# Kung gayo'y may ginintuang puso...



## romelako

"Kung *gayo’y* may ginintuang puso, ha, Glenna? *Parang* si Robin Hood na nagnanakaw sa mayayaman para itulong sa mahihirap?"


Could I please get a translation of the text, as well as an explanation for the following *bolded* words and their usage?  Thanks in advanced.


----------



## DotterKat

"Kung *gayo’y* may ginintuang puso, ha, Glenna? *Parang* si Robin Hood na nagnanakaw sa mayayaman para itulong sa mahihirap?"

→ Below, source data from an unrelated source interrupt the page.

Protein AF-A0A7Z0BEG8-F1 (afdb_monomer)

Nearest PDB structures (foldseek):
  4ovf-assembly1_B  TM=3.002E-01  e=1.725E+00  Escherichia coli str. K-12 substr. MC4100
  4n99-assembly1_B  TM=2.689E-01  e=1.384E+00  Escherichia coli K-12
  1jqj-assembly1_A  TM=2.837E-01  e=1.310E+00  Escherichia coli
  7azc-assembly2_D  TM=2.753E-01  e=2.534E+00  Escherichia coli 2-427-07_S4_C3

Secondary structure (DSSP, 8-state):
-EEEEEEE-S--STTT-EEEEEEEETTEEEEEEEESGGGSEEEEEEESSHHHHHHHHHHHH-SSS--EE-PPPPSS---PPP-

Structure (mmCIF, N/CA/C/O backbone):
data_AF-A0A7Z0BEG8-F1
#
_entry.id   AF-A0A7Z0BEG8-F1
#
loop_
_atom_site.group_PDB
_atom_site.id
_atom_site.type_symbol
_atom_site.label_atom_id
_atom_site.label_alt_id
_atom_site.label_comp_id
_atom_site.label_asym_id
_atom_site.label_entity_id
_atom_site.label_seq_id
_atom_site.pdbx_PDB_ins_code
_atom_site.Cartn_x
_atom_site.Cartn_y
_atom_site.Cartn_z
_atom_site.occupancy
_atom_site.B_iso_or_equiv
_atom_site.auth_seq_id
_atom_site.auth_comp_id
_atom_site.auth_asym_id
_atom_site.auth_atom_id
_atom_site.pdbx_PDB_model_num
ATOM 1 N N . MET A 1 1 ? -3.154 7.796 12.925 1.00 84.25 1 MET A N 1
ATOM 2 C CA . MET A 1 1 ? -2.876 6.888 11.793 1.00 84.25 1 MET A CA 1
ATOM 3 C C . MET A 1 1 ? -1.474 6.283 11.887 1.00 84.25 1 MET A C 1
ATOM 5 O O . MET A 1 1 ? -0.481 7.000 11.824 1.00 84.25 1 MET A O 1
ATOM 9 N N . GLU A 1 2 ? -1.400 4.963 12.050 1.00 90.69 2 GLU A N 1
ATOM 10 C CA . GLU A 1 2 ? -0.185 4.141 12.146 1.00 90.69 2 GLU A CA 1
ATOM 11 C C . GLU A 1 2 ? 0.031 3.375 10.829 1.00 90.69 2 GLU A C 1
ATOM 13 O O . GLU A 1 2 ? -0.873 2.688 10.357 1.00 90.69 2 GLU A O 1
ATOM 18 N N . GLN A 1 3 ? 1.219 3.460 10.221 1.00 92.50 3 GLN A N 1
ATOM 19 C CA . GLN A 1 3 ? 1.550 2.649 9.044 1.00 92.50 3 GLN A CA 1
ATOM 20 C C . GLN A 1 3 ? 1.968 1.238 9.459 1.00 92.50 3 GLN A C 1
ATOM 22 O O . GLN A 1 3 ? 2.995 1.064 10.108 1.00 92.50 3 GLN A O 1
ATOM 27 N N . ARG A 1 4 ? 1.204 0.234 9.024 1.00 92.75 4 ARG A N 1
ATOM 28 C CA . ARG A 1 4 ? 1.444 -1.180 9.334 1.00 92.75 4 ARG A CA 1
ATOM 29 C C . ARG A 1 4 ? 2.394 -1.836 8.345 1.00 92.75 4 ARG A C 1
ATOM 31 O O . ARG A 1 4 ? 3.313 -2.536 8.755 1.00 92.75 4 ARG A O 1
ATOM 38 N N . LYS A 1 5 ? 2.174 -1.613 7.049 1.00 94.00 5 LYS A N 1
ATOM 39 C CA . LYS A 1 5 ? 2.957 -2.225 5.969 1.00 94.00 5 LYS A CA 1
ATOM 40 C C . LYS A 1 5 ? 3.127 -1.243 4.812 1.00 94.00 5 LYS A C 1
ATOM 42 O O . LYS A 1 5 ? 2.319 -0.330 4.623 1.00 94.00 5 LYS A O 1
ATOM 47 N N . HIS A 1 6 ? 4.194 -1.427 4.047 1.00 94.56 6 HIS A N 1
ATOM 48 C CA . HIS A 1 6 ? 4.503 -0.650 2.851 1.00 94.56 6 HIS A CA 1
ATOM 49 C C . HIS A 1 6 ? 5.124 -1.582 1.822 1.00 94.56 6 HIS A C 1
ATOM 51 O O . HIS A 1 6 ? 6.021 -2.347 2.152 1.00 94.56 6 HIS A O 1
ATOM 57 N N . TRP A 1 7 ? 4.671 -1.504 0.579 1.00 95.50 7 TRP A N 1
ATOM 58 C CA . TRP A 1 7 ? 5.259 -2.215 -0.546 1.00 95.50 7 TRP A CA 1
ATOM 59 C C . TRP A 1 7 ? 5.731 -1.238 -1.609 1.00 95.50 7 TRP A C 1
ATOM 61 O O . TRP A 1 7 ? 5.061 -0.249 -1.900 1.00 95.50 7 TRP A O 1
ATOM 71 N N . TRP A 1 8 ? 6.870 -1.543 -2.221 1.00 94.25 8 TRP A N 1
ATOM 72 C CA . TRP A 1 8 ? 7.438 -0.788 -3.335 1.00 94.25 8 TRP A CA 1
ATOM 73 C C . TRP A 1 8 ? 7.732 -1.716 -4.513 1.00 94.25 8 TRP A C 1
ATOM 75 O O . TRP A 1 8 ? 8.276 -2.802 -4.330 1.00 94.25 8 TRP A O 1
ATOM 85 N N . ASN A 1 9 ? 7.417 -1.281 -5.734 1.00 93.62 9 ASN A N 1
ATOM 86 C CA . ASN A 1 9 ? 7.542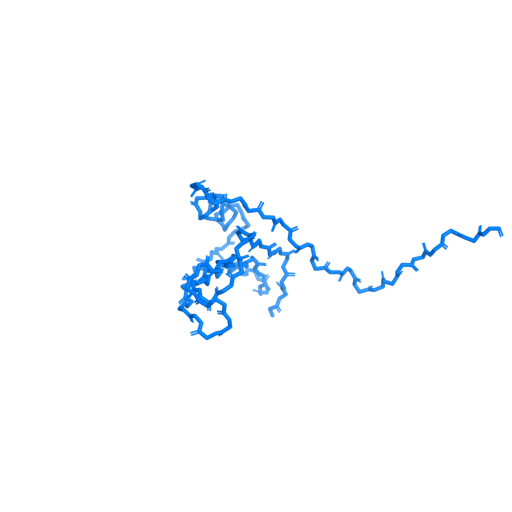 -2.099 -6.946 1.00 93.62 9 ASN A CA 1
ATOM 87 C C . ASN A 1 9 ? 8.978 -2.307 -7.474 1.00 93.62 9 ASN A C 1
ATOM 89 O O . ASN A 1 9 ? 9.161 -2.783 -8.594 1.00 93.62 9 ASN A O 1
ATOM 93 N N . GLY A 1 10 ? 10.005 -1.890 -6.728 1.00 89.94 10 GLY A N 1
ATOM 94 C CA . GLY A 1 10 ? 11.410 -2.060 -7.112 1.00 89.94 10 GLY A CA 1
ATOM 95 C C . GLY A 1 10 ? 11.897 -1.125 -8.227 1.00 89.94 10 GLY A C 1
ATOM 96 O O . GLY A 1 10 ? 13.076 -1.167 -8.584 1.00 89.94 10 GLY A O 1
ATOM 97 N N . LYS A 1 11 ? 11.027 -0.268 -8.776 1.00 89.94 11 LYS A N 1
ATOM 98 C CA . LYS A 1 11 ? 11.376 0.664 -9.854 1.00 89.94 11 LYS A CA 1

The lines preceding this one are apparently talking about a person who has Robin Hood qualities. The text you have given continues with the thought:

(*Then *OR _*If that is the case, *_(he/she) has a golden (generous) heart, isn't that so, Glenna?  (He/she) is just like Robin Hood who robs the rich in order to help the poor.


"Kung gayo'y" (_*then*_) functions in the above text as a connecting adverb that relates the ideas expressed in the clause where it is found with the ideas in the clause immediately preceding it ---- that is why I pointed out the importance of the lines that come before the text you quoted.  The lines that come before must be talking about specific examples of how this person is generous to the less fortunate by (apparently) somehow taking advantage of the rich.


----------



## Pinoy Tsinoy

Could "gayo'y" be "kayo'y" instead?  In that case: If you (plural) have golden hearts, Glenna....


----------